Once the services are running, head to
http://localhost:3000/knots and hit verify. It should
verify the ownership of the services instantly if everything
went smoothly.

You can push repositories to this VM with this ssh config
block on your main machine:

```bash
Host nixos-shell
    Hostname localhost
    Port 2222
    User git
    IdentityFile ~/.ssh/my_tangled_key
```

Set up a remote called `local-dev` on a git repo:

```bash
git remote add local-dev git@nixos-shell:user/repo
git push local-dev main
```

### running a spindle

The above VM should already be running a spindle on
`localhost:6555`. Head to http://localhost:3000/spindles and
hit verify.
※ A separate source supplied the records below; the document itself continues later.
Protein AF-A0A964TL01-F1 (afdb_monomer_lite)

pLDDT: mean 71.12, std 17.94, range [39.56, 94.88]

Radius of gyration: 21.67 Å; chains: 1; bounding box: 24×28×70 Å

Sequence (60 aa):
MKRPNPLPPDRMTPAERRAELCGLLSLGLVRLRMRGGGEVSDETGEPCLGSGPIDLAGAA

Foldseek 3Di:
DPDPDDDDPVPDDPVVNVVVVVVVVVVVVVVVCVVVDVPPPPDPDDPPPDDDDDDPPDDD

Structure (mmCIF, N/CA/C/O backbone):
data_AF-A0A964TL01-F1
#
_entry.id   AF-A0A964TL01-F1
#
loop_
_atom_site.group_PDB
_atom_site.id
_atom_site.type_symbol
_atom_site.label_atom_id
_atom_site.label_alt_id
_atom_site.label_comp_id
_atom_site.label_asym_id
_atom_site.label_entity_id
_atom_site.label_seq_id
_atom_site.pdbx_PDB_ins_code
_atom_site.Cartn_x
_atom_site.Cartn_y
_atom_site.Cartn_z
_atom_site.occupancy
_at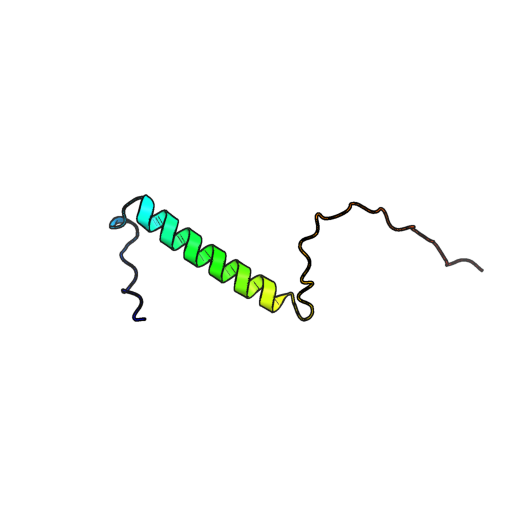om_site.B_iso_or_equiv
_atom_site.auth_seq_id
_atom_site.auth_comp_id
_atom_site.auth_asym_id
_atom_site.auth_atom_id
_atom_site.pdbx_PDB_model_num
ATOM 1 N N . MET A 1 1 ? 16.308 -2.958 8.490 1.00 43.44 1 MET A N 1
ATOM 2 C CA . MET A 1 1 ? 15.192 -2.759 9.442 1.00 43.44 1 MET A CA 1
ATOM 3 C C . MET A 1 1 ? 14.339 -4.023 9.450 1.00 43.44 1 MET A C 1
ATOM 5 O O . MET A 1 1 ? 13.928 -4.448 8.378 1.00 43.44 1 MET A O 1
ATOM 9 N N . LYS A 1 2 ? 14.129 -4.665 10.611 1.00 57.50 2 LYS A N 1
ATOM 10 C CA . LYS A 1 2 ? 13.164 -5.772 10.746 1.00 57.50 2 LYS A CA 1
ATOM 11 C C . LYS A 1 2 ? 11.776 -5.178 10.519 1.00 57.50 2 LYS A C 1
ATOM 13 O O . LYS A 1 2 ? 11.340 -4.373 11.336 1.00 57.50 2 LYS A O 1
ATOM 18 N N . ARG A 1 3 ? 11.107 -5.527 9.417 1.00 61.88 3 ARG A N 1
ATOM 19 C CA . ARG A 1 3 ? 9.672 -5.249 9.311 1.00 61.88 3 ARG A CA 1
ATOM 20 C C . ARG A 1 3 ? 8.980 -6.091 10.385 1.00 61.88 3 ARG A C 1
ATOM 22 O O . ARG A 1 3 ? 9.226 -7.300 10.416 1.00 61.88 3 ARG A O 1
ATOM 29 N N . PRO A 1 4 ? 8.192 -5.484 11.286 1.00 66.50 4 PRO A N 1
ATOM 30 C CA . PRO A 1 4 ? 7.319 -6.248 12.162 1.00 66.50 4 PRO A CA 1
ATOM 31 C C . PRO A 1 4 ? 6.480 -7.185 11.291 1.00 66.50 4 PRO A C 1
ATOM 33 O O . PRO A 1 4 ? 6.069 -6.796 10.196 1.00 66.50 4 PRO A O 1
ATOM 36 N N . ASN A 1 5 ? 6.270 -8.420 11.744 1.00 64.31 5 ASN A N 1
ATOM 37 C CA . ASN A 1 5 ? 5.340 -9.332 11.084 1.00 64.31 5 ASN A CA 1
ATOM 38 C C . ASN A 1 5 ? 4.004 -8.582 10.900 1.00 64.31 5 ASN A C 1
ATOM 40 O O . ASN A 1 5 ? 3.541 -8.012 11.894 1.00 64.31 5 ASN A O 1
ATOM 44 N N . PRO A 1 6 ? 3.434 -8.495 9.682 1.00 65.88 6 PRO A N 1
ATOM 45 C CA . PRO A 1 6 ? 2.255 -7.676 9.435 1.00 65.88 6 PRO A CA 1
ATOM 46 C C . PRO A 1 6 ? 1.157 -8.041 10.432 1.00 65.88 6 PRO A C 1
ATOM 48 O O . PRO A 1 6 ? 0.744 -9.199 10.531 1.00 65.88 6 PRO A O 1
ATOM 51 N N . LEU A 1 7 ? 0.733 -7.050 11.220 1.00 67.25 7 LEU A N 1
ATOM 52 C CA . LEU A 1 7 ? -0.404 -7.217 12.111 1.00 67.25 7 LEU A CA 1
ATOM 53 C C . LEU A 1 7 ? -1.626 -7.562 11.245 1.00 67.25 7 LEU A C 1
ATOM 55 O O . LEU A 1 7 ? -1.768 -6.998 10.155 1.00 67.25 7 LEU A O 1
ATOM 59 N N . PRO A 1 8 ? -2.511 -8.466 11.697 1.00 78.00 8 PRO A N 1
ATOM 60 C CA . PRO A 1 8 ? -3.775 -8.705 11.018 1.00 78.00 8 PRO A CA 1
ATOM 61 C C . PRO A 1 8 ? -4.473 -7.360 10.764 1.00 78.00 8 PRO A C 1
ATOM 63 O O . PRO A 1 8 ? -4.501 -6.537 11.685 1.00 78.00 8 PRO A O 1
ATOM 66 N N . PRO A 1 9 ? -5.046 -7.111 9.573 1.00 77.62 9 PRO A N 1
ATOM 67 C CA . PRO A 1 9 ? -5.678 -5.830 9.250 1.00 77.62 9 PRO A CA 1
ATOM 68 C C . PRO A 1 9 ? -6.739 -5.413 10.272 1.00 77.62 9 PRO A C 1
ATOM 70 O O . PRO A 1 9 ? -6.913 -4.222 10.522 1.00 77.62 9 PRO A O 1
ATOM 73 N N . ASP A 1 10 ? -7.410 -6.385 10.891 1.00 83.69 10 ASP A N 1
ATOM 74 C CA . ASP A 1 10 ? -8.431 -6.200 11.932 1.00 83.69 10 ASP A CA 1
ATOM 75 C C . ASP A 1 10 ? -7.880 -5.617 13.241 1.00 83.69 10 ASP A C 1
ATOM 77 O O . ASP A 1 10 ? -8.638 -5.143 14.082 1.00 83.69 10 ASP A O 1
ATOM 81 N N . ARG A 1 11 ? -6.556 -5.636 13.417 1.00 84.94 11 ARG A N 1
ATOM 82 C CA . ARG A 1 11 ? -5.847 -5.074 14.573 1.00 84.94 11 ARG A CA 1
ATOM 83 C C . ARG A 1 11 ? -5.158 -3.743 14.263 1.00 84.94 11 ARG A C 1
ATOM 85 O O . ARG A 1 11 ? -4.434 -3.239 15.113 1.00 84.94 11 ARG A O 1
ATOM 92 N N . MET A 1 12 ? -5.350 -3.196 13.062 1.00 87.94 12 MET A N 1
ATOM 93 C CA . MET A 1 12 ? -4.797 -1.903 12.657 1.00 87.94 12 MET A CA 1
ATOM 94 C C . MET A 1 12 ? -5.819 -0.789 12.853 1.00 87.94 12 MET A C 1
ATOM 96 O O . MET A 1 12 ? -6.993 -0.928 12.501 1.00 87.94 12 MET A O 1
ATOM 100 N N . THR A 1 13 ? -5.351 0.368 13.309 1.00 92.50 13 THR A N 1
ATOM 101 C CA . THR A 1 13 ? -6.118 1.605 13.184 1.00 92.50 13 THR A CA 1
ATOM 102 C C . THR A 1 13 ? -6.329 1.947 11.700 1.00 92.50 13 THR A C 1
ATOM 104 O O . THR A 1 13 ? -5.530 1.563 10.834 1.00 92.50 13 THR A O 1
ATOM 107 N N . PRO A 1 14 ? -7.366 2.733 11.357 1.00 92.88 14 PRO A N 1
ATOM 108 C CA . PRO A 1 14 ? -7.553 3.194 9.984 1.00 92.88 14 PRO A CA 1
ATOM 109 C C . PRO A 1 14 ? -6.335 3.941 9.418 1.00 92.88 14 PRO A C 1
ATOM 111 O O . PRO A 1 14 ? -6.087 3.882 8.216 1.00 92.88 14 PRO A O 1
ATOM 114 N N . ALA A 1 15 ? -5.575 4.644 10.265 1.00 93.19 15 ALA A N 1
ATOM 115 C CA . ALA A 1 15 ? -4.373 5.365 9.858 1.00 93.19 15 ALA A CA 1
ATOM 116 C C . ALA A 1 15 ? -3.226 4.415 9.482 1.00 93.19 15 ALA A C 1
ATOM 118 O O . ALA A 1 15 ? -2.638 4.573 8.414 1.00 93.19 15 ALA A O 1
ATOM 119 N N . GLU A 1 16 ? -2.956 3.401 10.306 1.00 91.50 16 GLU A N 1
ATOM 120 C CA . GLU A 1 16 ? -1.915 2.398 10.043 1.00 91.50 16 GLU A CA 1
ATOM 121 C C . GLU A 1 16 ? -2.213 1.597 8.777 1.00 91.50 16 GLU A C 1
ATOM 123 O O . GLU A 1 16 ? -1.331 1.404 7.944 1.00 91.50 16 GLU A O 1
ATOM 128 N N . ARG A 1 17 ? -3.479 1.213 8.570 1.00 91.06 17 ARG A N 1
ATOM 129 C CA . ARG A 1 17 ? -3.893 0.507 7.352 1.00 91.06 17 ARG A CA 1
ATOM 130 C C . ARG A 1 17 ? -3.646 1.348 6.097 1.00 91.06 17 ARG A C 1
ATOM 132 O O . ARG A 1 17 ? -3.157 0.823 5.100 1.00 91.06 17 ARG A O 1
ATOM 139 N N . ARG A 1 18 ? -3.957 2.652 6.134 1.00 94.12 18 ARG A N 1
ATOM 140 C CA . ARG A 1 18 ? -3.658 3.569 5.019 1.00 94.12 18 ARG A CA 1
ATOM 141 C C . ARG A 1 18 ? -2.157 3.712 4.796 1.00 94.12 18 ARG A C 1
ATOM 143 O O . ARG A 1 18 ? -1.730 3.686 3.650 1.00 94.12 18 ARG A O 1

You can then configure each repository to use
this spindle and run CI jobs.

Of interest when debugging spindles:

```
# service logs from journald:
journalctl -xeu spindle

# CI job logs from disk:
ls /var/log/spindle

# debugging spindle db:
sqlite3 /var/lib/spindle/spindle.db

# litecli has a nicer REPL interface:
litecli /var/lib/spindle/spindle.db
```

If for any reason you wish to disable either one of the
services in the VM, modify [nix/vm.nix](/nix/vm.nix) and set
`services.tangled-spindle.enable` (or
`services.tangled-knot.enable`) to `false`.